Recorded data
================

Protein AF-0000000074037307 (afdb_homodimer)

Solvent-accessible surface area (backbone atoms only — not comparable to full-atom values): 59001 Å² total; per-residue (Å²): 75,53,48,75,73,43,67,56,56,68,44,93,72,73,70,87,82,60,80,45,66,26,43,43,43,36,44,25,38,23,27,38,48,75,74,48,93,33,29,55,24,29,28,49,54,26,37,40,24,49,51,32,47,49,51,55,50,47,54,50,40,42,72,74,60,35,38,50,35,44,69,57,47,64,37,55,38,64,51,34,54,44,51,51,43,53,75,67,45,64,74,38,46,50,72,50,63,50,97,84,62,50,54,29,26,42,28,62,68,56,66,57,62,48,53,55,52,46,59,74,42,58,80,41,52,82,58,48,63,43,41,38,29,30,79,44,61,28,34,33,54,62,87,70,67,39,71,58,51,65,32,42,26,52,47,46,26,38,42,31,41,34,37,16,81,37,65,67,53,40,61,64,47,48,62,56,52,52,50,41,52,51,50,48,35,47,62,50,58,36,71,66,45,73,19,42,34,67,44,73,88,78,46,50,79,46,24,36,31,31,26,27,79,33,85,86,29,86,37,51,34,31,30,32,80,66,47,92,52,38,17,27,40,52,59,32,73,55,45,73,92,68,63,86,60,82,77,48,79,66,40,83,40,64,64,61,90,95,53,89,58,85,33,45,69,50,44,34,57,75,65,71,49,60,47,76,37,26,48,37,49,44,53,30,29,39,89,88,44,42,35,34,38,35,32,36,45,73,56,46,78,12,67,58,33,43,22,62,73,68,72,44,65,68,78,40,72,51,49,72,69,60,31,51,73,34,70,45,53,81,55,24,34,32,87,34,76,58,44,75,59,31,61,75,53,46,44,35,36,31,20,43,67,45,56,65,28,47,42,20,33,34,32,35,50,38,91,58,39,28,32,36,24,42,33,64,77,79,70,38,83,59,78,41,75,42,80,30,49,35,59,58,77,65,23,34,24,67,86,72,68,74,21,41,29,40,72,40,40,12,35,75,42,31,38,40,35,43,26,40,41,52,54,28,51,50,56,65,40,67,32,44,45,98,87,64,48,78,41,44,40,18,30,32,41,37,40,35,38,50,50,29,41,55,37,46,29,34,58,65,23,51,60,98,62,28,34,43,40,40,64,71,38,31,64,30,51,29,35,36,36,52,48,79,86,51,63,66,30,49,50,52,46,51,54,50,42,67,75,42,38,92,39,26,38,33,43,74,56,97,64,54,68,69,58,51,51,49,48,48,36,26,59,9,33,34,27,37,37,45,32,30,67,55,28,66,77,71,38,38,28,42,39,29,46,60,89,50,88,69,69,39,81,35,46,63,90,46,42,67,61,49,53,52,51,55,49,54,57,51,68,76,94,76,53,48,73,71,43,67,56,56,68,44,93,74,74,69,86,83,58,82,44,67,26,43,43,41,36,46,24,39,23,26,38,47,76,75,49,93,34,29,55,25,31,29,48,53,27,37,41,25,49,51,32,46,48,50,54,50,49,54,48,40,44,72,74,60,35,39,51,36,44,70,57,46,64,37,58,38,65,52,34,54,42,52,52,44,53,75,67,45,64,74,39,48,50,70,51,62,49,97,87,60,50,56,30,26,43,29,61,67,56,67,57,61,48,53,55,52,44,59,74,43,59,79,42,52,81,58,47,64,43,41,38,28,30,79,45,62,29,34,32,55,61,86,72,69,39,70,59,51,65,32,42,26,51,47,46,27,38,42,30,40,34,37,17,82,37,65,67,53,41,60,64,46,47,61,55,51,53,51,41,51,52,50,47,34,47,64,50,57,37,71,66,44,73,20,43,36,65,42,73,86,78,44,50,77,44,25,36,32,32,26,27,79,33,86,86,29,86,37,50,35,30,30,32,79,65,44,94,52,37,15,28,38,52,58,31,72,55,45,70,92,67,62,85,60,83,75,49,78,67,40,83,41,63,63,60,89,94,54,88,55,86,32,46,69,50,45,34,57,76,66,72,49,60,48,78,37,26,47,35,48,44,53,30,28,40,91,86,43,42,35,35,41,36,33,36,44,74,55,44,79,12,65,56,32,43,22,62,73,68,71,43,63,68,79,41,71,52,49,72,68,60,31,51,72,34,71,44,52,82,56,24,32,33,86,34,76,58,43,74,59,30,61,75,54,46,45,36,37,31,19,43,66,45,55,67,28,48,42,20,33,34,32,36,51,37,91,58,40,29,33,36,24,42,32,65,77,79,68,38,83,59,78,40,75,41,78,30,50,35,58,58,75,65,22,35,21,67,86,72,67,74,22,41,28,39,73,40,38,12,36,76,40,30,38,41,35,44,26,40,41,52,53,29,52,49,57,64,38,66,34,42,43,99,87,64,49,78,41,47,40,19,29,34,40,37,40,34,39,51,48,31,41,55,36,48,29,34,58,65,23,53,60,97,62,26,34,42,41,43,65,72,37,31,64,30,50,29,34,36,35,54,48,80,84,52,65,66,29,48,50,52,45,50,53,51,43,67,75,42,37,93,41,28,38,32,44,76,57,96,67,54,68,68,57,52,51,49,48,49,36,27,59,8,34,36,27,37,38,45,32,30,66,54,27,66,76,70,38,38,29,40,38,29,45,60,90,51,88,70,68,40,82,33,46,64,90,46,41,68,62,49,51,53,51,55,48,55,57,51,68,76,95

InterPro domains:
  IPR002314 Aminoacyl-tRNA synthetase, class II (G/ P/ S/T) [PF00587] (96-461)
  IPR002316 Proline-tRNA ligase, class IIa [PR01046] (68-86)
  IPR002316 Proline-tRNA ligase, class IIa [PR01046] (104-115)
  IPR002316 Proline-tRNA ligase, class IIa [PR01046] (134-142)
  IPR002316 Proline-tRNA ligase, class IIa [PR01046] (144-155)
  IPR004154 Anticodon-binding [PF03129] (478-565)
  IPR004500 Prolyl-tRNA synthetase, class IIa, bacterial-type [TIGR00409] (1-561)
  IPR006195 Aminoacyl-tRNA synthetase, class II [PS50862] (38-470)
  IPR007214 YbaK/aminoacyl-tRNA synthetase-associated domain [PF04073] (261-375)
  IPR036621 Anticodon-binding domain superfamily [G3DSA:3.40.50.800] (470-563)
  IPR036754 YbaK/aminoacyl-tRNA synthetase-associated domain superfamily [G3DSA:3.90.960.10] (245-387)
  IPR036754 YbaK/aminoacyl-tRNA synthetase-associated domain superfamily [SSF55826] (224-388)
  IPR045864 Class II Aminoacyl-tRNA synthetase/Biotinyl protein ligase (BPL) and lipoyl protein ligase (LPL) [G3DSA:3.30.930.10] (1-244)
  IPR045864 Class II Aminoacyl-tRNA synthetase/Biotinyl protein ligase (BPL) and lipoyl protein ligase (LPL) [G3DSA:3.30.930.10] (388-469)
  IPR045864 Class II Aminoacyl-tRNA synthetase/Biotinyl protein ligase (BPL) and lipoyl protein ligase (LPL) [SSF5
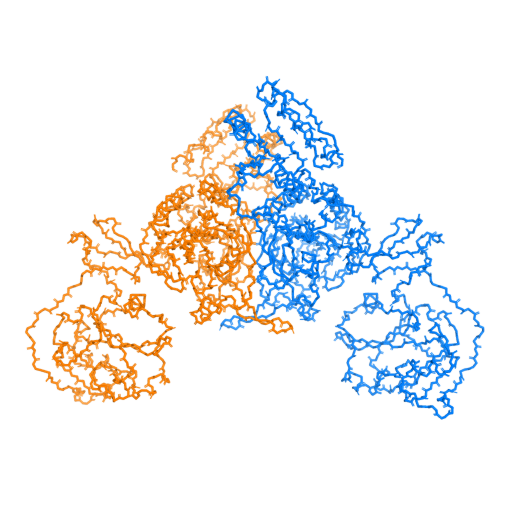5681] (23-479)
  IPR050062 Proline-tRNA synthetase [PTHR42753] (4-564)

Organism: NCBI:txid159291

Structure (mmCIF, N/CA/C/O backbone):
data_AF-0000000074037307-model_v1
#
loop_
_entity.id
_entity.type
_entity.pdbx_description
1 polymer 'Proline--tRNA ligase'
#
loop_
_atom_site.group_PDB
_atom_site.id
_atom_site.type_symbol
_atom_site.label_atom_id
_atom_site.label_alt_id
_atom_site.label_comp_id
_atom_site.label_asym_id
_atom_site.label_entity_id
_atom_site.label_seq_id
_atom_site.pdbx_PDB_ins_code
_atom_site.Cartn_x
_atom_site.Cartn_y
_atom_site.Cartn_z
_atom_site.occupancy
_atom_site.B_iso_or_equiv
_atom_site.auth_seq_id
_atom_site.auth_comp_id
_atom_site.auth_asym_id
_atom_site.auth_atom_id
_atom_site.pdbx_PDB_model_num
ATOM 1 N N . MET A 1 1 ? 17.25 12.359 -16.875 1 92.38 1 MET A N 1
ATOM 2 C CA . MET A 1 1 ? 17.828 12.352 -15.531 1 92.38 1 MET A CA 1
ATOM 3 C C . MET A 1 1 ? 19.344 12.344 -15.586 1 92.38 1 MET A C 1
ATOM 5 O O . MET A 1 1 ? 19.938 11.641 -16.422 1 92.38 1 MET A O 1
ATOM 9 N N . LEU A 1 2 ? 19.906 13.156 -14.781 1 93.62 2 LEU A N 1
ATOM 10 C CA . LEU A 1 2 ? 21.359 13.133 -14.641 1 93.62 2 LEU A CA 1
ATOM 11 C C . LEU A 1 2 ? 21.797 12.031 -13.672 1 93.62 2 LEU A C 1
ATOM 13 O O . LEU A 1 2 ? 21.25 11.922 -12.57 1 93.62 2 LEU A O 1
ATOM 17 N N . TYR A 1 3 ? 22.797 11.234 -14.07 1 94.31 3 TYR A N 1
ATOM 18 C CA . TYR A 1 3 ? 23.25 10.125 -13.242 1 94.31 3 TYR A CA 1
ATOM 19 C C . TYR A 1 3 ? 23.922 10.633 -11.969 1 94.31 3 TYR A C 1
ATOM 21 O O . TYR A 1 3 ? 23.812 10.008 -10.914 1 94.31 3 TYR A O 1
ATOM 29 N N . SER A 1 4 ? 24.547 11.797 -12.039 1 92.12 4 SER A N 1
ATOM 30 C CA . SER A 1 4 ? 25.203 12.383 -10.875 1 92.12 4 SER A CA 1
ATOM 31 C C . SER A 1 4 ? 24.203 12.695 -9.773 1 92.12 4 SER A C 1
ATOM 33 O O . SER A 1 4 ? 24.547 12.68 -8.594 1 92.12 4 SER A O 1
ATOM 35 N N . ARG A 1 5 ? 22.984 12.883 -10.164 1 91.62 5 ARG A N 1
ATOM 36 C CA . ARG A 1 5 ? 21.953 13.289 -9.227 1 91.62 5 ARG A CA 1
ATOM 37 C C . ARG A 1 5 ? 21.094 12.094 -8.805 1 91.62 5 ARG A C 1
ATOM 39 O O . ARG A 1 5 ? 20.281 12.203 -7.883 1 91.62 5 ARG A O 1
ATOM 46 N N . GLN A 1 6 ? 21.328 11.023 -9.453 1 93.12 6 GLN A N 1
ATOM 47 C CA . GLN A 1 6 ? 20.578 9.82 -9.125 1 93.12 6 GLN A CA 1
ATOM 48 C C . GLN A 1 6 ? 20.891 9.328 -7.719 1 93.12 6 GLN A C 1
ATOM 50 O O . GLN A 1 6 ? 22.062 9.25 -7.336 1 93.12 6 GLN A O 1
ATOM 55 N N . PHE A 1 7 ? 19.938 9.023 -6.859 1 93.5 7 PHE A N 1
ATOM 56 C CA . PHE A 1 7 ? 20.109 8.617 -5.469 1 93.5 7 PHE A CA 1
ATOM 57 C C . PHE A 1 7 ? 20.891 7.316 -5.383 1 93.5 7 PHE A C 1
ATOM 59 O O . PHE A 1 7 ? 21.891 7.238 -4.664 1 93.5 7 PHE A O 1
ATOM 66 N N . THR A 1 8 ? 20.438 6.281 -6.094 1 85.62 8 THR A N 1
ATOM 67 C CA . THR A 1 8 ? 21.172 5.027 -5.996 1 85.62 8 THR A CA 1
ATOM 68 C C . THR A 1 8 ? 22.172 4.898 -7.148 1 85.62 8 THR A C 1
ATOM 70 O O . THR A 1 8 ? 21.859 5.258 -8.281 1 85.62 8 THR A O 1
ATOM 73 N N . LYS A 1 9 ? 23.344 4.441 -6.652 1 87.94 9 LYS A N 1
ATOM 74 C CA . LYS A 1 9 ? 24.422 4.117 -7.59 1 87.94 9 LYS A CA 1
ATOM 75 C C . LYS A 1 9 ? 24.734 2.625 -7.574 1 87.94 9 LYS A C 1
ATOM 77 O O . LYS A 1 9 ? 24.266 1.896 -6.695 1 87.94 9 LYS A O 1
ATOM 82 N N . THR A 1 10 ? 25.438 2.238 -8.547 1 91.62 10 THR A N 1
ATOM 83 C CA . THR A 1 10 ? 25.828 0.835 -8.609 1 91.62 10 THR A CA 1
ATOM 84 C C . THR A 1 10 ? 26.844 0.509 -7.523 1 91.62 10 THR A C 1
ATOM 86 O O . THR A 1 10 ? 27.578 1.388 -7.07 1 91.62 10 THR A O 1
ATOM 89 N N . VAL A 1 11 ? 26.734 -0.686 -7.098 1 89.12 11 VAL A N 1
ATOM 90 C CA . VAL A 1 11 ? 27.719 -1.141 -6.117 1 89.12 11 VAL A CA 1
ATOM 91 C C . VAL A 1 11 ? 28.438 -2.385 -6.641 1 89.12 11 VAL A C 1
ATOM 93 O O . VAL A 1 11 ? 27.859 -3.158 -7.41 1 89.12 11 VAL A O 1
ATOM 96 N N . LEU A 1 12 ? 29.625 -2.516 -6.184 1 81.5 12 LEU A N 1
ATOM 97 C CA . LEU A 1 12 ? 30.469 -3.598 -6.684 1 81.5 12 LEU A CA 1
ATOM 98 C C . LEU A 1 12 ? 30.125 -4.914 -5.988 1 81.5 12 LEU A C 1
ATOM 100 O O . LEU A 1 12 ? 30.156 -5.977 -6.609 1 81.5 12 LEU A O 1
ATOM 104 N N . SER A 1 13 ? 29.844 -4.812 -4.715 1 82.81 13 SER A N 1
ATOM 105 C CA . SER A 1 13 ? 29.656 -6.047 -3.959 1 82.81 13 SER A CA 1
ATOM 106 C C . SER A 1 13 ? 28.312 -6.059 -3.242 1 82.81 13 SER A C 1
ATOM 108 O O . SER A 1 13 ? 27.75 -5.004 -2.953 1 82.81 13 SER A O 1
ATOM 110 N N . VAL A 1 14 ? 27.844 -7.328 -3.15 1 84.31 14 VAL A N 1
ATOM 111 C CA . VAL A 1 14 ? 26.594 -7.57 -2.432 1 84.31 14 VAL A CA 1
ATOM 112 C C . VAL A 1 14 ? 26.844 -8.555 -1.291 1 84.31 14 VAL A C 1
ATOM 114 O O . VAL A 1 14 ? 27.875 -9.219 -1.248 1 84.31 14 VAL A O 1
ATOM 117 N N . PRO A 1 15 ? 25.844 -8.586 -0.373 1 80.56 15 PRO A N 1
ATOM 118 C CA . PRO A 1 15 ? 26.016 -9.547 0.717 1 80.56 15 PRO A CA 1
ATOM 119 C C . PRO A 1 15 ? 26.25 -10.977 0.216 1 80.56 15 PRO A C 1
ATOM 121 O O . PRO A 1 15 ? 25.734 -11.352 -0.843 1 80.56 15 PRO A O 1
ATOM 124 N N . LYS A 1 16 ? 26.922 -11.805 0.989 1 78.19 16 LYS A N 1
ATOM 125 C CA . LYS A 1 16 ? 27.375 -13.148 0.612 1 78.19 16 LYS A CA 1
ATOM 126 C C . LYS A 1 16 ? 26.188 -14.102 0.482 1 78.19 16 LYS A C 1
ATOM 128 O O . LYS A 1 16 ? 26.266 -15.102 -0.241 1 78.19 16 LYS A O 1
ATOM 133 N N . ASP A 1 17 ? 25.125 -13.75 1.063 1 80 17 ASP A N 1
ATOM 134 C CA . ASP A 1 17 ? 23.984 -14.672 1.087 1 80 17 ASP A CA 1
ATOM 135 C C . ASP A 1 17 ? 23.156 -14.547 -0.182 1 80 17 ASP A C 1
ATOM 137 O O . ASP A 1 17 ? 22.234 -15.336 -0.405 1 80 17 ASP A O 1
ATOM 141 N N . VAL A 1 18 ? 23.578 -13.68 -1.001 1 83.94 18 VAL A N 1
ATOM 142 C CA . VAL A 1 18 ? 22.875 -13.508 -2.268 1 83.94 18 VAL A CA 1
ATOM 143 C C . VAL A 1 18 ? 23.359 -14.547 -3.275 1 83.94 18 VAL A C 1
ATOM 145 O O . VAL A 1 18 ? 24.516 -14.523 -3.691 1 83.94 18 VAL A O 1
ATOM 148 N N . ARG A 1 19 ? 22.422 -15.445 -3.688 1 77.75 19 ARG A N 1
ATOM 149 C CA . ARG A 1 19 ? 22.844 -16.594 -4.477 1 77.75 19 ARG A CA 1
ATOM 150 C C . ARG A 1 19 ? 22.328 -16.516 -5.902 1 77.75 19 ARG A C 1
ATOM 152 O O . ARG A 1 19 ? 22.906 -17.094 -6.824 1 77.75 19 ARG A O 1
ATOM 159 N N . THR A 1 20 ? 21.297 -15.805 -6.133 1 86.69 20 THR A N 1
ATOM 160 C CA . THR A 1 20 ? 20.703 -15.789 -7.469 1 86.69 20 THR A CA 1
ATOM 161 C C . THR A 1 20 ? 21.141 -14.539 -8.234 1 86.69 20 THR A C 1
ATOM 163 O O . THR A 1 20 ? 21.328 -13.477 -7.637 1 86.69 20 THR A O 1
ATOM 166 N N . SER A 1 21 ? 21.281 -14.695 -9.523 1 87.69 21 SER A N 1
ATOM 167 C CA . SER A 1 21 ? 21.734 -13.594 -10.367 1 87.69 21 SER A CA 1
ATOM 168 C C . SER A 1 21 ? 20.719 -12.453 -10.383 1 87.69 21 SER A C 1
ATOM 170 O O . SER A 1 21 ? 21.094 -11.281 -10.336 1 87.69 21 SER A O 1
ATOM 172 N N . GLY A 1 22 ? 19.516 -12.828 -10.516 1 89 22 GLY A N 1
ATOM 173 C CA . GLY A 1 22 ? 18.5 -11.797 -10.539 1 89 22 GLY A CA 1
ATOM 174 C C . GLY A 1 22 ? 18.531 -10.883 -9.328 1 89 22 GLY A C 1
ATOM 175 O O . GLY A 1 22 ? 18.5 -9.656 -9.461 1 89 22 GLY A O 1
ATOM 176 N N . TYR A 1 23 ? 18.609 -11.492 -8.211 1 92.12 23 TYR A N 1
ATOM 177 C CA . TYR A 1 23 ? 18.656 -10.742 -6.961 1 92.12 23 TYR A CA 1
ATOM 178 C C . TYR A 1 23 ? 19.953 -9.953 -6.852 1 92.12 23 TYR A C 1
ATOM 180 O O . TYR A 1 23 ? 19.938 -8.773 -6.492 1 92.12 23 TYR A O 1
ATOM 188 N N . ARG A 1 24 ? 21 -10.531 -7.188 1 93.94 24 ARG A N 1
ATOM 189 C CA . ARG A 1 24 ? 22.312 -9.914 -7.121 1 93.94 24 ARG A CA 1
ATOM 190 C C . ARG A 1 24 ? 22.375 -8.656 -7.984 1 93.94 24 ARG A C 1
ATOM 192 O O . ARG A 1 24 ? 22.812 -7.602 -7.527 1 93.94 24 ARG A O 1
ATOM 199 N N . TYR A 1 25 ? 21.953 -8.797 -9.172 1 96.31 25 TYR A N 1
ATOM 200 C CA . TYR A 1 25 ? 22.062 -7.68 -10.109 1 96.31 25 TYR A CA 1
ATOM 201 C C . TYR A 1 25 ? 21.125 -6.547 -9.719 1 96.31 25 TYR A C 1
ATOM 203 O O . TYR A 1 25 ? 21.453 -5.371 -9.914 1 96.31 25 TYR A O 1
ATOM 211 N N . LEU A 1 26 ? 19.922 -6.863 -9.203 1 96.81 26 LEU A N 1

================

▶ _EXERCISE DETAILS_
Print the lines above from the one with "ATOM 170 O O" through the one with "ATOM 176 N N", both included, exactly as written and nothing more.

▶ _ANSWER SECTION_
ATOM 170 O O . SER A 1 21 ? 21.094 -11.281 -10.336 1 87.69 21 SER A O 1
ATOM 172 N N . GLY A 1 22 ? 19.516 -12.828 -10.516 1 89 22 GLY A N 1
ATOM 173 C CA . GLY A 1 22 ? 18.5 -11.797 -10.539 1 89 22 GLY A CA 1
ATOM 174 C C . GLY A 1 22 ? 18.531 -10.883 -9.328 1 89 22 GLY A C 1
ATOM 175 O O . GLY A 1 22 ? 18.5 -9.656 -9.461 1 89 22 GLY A O 1
ATOM 176 N N . TYR A 1 23 ? 18.609 -11.492 -8.211 1 92.12 23 TYR A N 1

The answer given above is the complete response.